At this point it would be wise to begin familiarizing yourself more systematically with PyTensor’s fundamental objects and operations by browsing this section of the library: Basic Tensor Functionality.

As the tutorial unfolds, you should also gradually acquaint yourself with the other relevant areas of the library and with the relevant subjects of the documentation entrance page.

Logistic Function#

Here’s another straightforward example, though a bit more elaborate than adding two numbers together. Let’s say that you want to compute the logistic curve, which is given by:

\[s(x) = \frac{1}{1 + e^{-x}}\]

../_images/logistic.png — A plot of the logistic function, with \(x\) on the x-axis and \(s(x)\) on the y-axis.#

You want to compute the function element-wise on matrices of doubles, which means that you want to apply this function to each individual element of the matrix.

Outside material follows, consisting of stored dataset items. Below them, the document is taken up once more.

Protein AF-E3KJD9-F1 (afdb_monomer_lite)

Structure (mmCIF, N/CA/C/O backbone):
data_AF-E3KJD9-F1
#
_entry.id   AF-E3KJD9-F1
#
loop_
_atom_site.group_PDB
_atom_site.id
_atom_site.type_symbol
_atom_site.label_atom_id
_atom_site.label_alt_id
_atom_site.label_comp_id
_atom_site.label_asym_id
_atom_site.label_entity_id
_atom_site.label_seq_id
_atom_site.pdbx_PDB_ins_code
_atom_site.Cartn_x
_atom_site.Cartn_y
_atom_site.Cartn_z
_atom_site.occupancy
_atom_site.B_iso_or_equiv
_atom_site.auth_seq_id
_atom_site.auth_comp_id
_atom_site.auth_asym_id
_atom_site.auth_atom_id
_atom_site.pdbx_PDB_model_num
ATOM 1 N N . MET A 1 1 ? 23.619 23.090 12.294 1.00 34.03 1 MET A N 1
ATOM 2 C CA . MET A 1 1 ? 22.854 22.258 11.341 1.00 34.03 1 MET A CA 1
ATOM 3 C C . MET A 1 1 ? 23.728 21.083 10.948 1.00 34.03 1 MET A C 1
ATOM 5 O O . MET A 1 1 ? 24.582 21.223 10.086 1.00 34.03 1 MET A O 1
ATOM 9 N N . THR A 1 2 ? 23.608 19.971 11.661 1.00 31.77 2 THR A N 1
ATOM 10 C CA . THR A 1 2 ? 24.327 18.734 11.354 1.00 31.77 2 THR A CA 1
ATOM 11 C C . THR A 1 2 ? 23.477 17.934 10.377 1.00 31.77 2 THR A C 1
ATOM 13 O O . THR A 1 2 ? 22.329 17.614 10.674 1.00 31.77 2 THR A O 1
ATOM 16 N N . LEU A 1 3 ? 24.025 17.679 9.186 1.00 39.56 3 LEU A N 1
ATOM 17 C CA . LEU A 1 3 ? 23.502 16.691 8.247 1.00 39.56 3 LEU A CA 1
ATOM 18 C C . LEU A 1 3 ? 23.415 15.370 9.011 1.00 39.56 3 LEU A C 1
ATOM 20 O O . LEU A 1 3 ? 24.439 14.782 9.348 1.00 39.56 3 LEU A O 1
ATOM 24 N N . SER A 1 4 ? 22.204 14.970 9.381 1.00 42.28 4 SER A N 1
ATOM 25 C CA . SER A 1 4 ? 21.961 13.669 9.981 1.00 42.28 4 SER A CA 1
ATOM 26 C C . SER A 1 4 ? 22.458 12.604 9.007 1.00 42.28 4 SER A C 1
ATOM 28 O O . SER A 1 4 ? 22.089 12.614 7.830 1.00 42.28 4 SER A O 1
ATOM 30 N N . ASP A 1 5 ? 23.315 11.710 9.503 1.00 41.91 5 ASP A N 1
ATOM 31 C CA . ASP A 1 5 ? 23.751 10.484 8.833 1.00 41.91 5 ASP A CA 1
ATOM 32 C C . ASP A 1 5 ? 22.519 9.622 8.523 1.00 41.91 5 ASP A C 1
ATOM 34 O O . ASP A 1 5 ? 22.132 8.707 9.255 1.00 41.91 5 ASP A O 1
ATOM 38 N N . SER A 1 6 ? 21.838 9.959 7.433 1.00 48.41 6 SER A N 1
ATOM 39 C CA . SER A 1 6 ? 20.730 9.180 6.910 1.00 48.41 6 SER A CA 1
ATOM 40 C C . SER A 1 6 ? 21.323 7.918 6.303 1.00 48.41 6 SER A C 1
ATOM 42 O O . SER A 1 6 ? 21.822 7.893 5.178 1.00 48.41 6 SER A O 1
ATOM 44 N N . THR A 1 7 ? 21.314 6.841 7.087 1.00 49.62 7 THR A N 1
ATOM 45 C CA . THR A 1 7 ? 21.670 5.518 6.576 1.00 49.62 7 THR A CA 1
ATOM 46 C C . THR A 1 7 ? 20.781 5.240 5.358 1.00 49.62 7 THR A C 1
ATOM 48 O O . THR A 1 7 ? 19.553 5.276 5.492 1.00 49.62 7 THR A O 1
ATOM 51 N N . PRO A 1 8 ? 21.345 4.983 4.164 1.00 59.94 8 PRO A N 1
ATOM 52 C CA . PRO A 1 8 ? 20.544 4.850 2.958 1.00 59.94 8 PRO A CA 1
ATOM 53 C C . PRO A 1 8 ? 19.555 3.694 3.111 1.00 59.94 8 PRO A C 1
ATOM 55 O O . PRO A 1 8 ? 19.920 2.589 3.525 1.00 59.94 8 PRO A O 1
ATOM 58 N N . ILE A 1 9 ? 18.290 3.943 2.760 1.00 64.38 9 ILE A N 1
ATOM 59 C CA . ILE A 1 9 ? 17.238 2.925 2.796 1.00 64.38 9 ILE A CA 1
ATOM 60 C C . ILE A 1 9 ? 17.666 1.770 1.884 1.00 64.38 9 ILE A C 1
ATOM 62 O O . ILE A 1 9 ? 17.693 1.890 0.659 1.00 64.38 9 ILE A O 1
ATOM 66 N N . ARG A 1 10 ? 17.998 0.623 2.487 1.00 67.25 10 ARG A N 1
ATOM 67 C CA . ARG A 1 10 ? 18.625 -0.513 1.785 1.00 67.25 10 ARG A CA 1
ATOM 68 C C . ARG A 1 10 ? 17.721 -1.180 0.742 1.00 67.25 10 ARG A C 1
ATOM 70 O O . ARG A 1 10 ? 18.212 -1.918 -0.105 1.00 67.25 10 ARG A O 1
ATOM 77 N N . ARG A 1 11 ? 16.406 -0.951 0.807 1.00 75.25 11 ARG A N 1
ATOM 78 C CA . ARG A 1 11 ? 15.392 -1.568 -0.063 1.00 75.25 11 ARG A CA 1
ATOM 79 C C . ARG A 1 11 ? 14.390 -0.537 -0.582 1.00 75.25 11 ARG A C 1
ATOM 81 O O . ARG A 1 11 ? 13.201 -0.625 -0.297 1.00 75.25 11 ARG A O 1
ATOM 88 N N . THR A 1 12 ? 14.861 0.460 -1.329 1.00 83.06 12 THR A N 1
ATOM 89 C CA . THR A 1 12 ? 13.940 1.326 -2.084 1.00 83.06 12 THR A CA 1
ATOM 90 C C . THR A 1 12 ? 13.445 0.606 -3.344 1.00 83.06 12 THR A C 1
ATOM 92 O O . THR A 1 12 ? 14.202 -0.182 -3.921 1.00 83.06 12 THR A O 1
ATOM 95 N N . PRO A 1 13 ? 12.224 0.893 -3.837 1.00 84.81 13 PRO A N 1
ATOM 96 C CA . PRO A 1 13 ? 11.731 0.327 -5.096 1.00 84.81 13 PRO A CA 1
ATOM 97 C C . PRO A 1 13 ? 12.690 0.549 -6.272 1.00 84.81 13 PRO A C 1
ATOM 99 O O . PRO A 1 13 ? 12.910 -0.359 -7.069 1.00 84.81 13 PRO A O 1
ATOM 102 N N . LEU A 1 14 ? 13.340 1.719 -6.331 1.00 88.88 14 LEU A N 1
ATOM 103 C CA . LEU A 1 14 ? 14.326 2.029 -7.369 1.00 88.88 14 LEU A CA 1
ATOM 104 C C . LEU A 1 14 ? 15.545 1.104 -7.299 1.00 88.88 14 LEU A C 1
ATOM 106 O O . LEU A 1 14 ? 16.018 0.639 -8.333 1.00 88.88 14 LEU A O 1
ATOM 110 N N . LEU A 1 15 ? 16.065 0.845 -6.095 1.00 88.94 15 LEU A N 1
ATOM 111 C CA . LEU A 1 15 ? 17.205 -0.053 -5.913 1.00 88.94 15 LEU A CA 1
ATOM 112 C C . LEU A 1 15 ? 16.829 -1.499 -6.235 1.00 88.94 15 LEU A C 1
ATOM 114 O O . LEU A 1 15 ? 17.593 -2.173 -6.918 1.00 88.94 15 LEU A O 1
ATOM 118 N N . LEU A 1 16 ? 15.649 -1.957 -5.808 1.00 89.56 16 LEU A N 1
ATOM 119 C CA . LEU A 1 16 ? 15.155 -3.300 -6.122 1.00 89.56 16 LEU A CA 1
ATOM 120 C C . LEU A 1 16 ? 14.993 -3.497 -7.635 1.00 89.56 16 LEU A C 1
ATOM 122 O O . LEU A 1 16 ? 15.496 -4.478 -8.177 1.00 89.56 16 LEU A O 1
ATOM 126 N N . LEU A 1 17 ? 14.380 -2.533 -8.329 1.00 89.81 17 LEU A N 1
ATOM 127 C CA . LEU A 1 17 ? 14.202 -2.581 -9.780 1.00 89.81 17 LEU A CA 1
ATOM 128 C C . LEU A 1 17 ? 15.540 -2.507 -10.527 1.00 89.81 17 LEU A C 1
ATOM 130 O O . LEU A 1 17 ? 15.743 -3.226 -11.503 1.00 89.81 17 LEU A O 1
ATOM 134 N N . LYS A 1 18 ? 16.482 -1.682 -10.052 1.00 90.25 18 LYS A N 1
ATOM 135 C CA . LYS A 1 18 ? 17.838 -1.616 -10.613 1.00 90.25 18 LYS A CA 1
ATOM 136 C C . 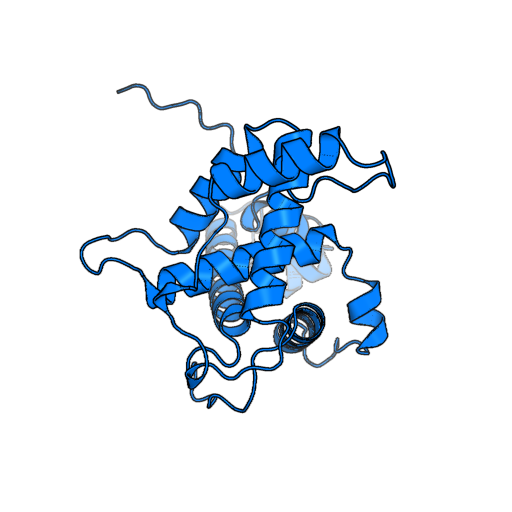LYS A 1 18 ? 18.570 -2.948 -10.459 1.00 90.25 18 LYS A C 1
ATOM 138 O O . LYS A 1 18 ? 19.209 -3.388 -11.409 1.00 90.25 18 LYS A O 1
ATOM 143 N N . THR A 1 19 ? 18.480 -3.587 -9.295 1.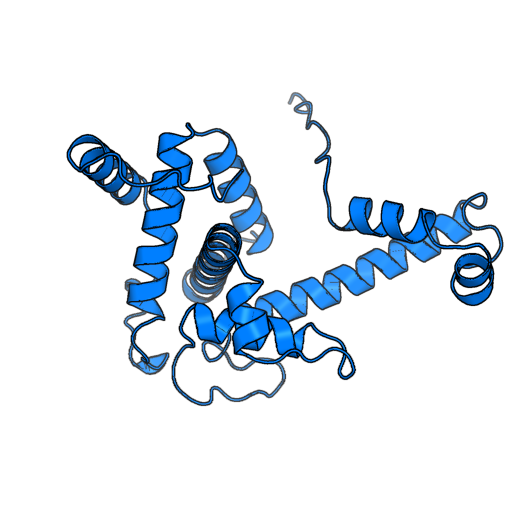00 90.81 19 THR A N 1
ATOM 144 C CA . THR A 1 19 ? 19.075 -4.909 -9.060 1.00 90.81 19 THR A CA 1
ATOM 145 C C . THR A 1 19 ? 18.434 -5.969 -9.952 1.00 90.81 19 THR A C 1
ATOM 147 O O . THR A 1 19 ? 19.163 -6.722 -10.587 1.00 90.81 19 THR A O 1
ATOM 150 N N . TYR A 1 20 ? 17.103 -5.973 -10.071 1.00 91.31 20 TYR A N 1
ATOM 151 C CA . TYR A 1 20 ? 16.372 -6.906 -10.933 1.00 91.31 20 TYR A CA 1
ATOM 152 C C . TYR A 1 20 ? 16.727 -6.749 -12.416 1.00 91.31 20 TYR A C 1
ATOM 154 O O . TYR A 1 20 ? 16.962 -7.741 -13.097 1.00 91.31 20 TYR A O 1
ATOM 162 N N . ILE A 1 21 ? 16.808 -5.512 -12.921 1.00 91.69 21 ILE A N 1
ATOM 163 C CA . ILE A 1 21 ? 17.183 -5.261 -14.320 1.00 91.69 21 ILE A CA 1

Well, what you do is this:

>>> import pytensor
>>> import pytensor.tensor as pt
>>> x = pt.dmatrix('x')
>>> s = 1 / (1 + pt.exp(-x))
>>> logistic = pytensor.function([x], s)
>>> logistic([[0, 1], [-1, -2]])
array([[0.5       , 0.73105858],
       [0.26894142, 0.11920292]])

The reason the logistic is applied element-wise is because all of its operations–division, addition, exponentiation, and division–are themselves element-wise operations.

It is also the case that:

\[s(x) = \frac{1}{1 + e^{-x}} = \frac{1 + \tanh(x/2)}{2}\]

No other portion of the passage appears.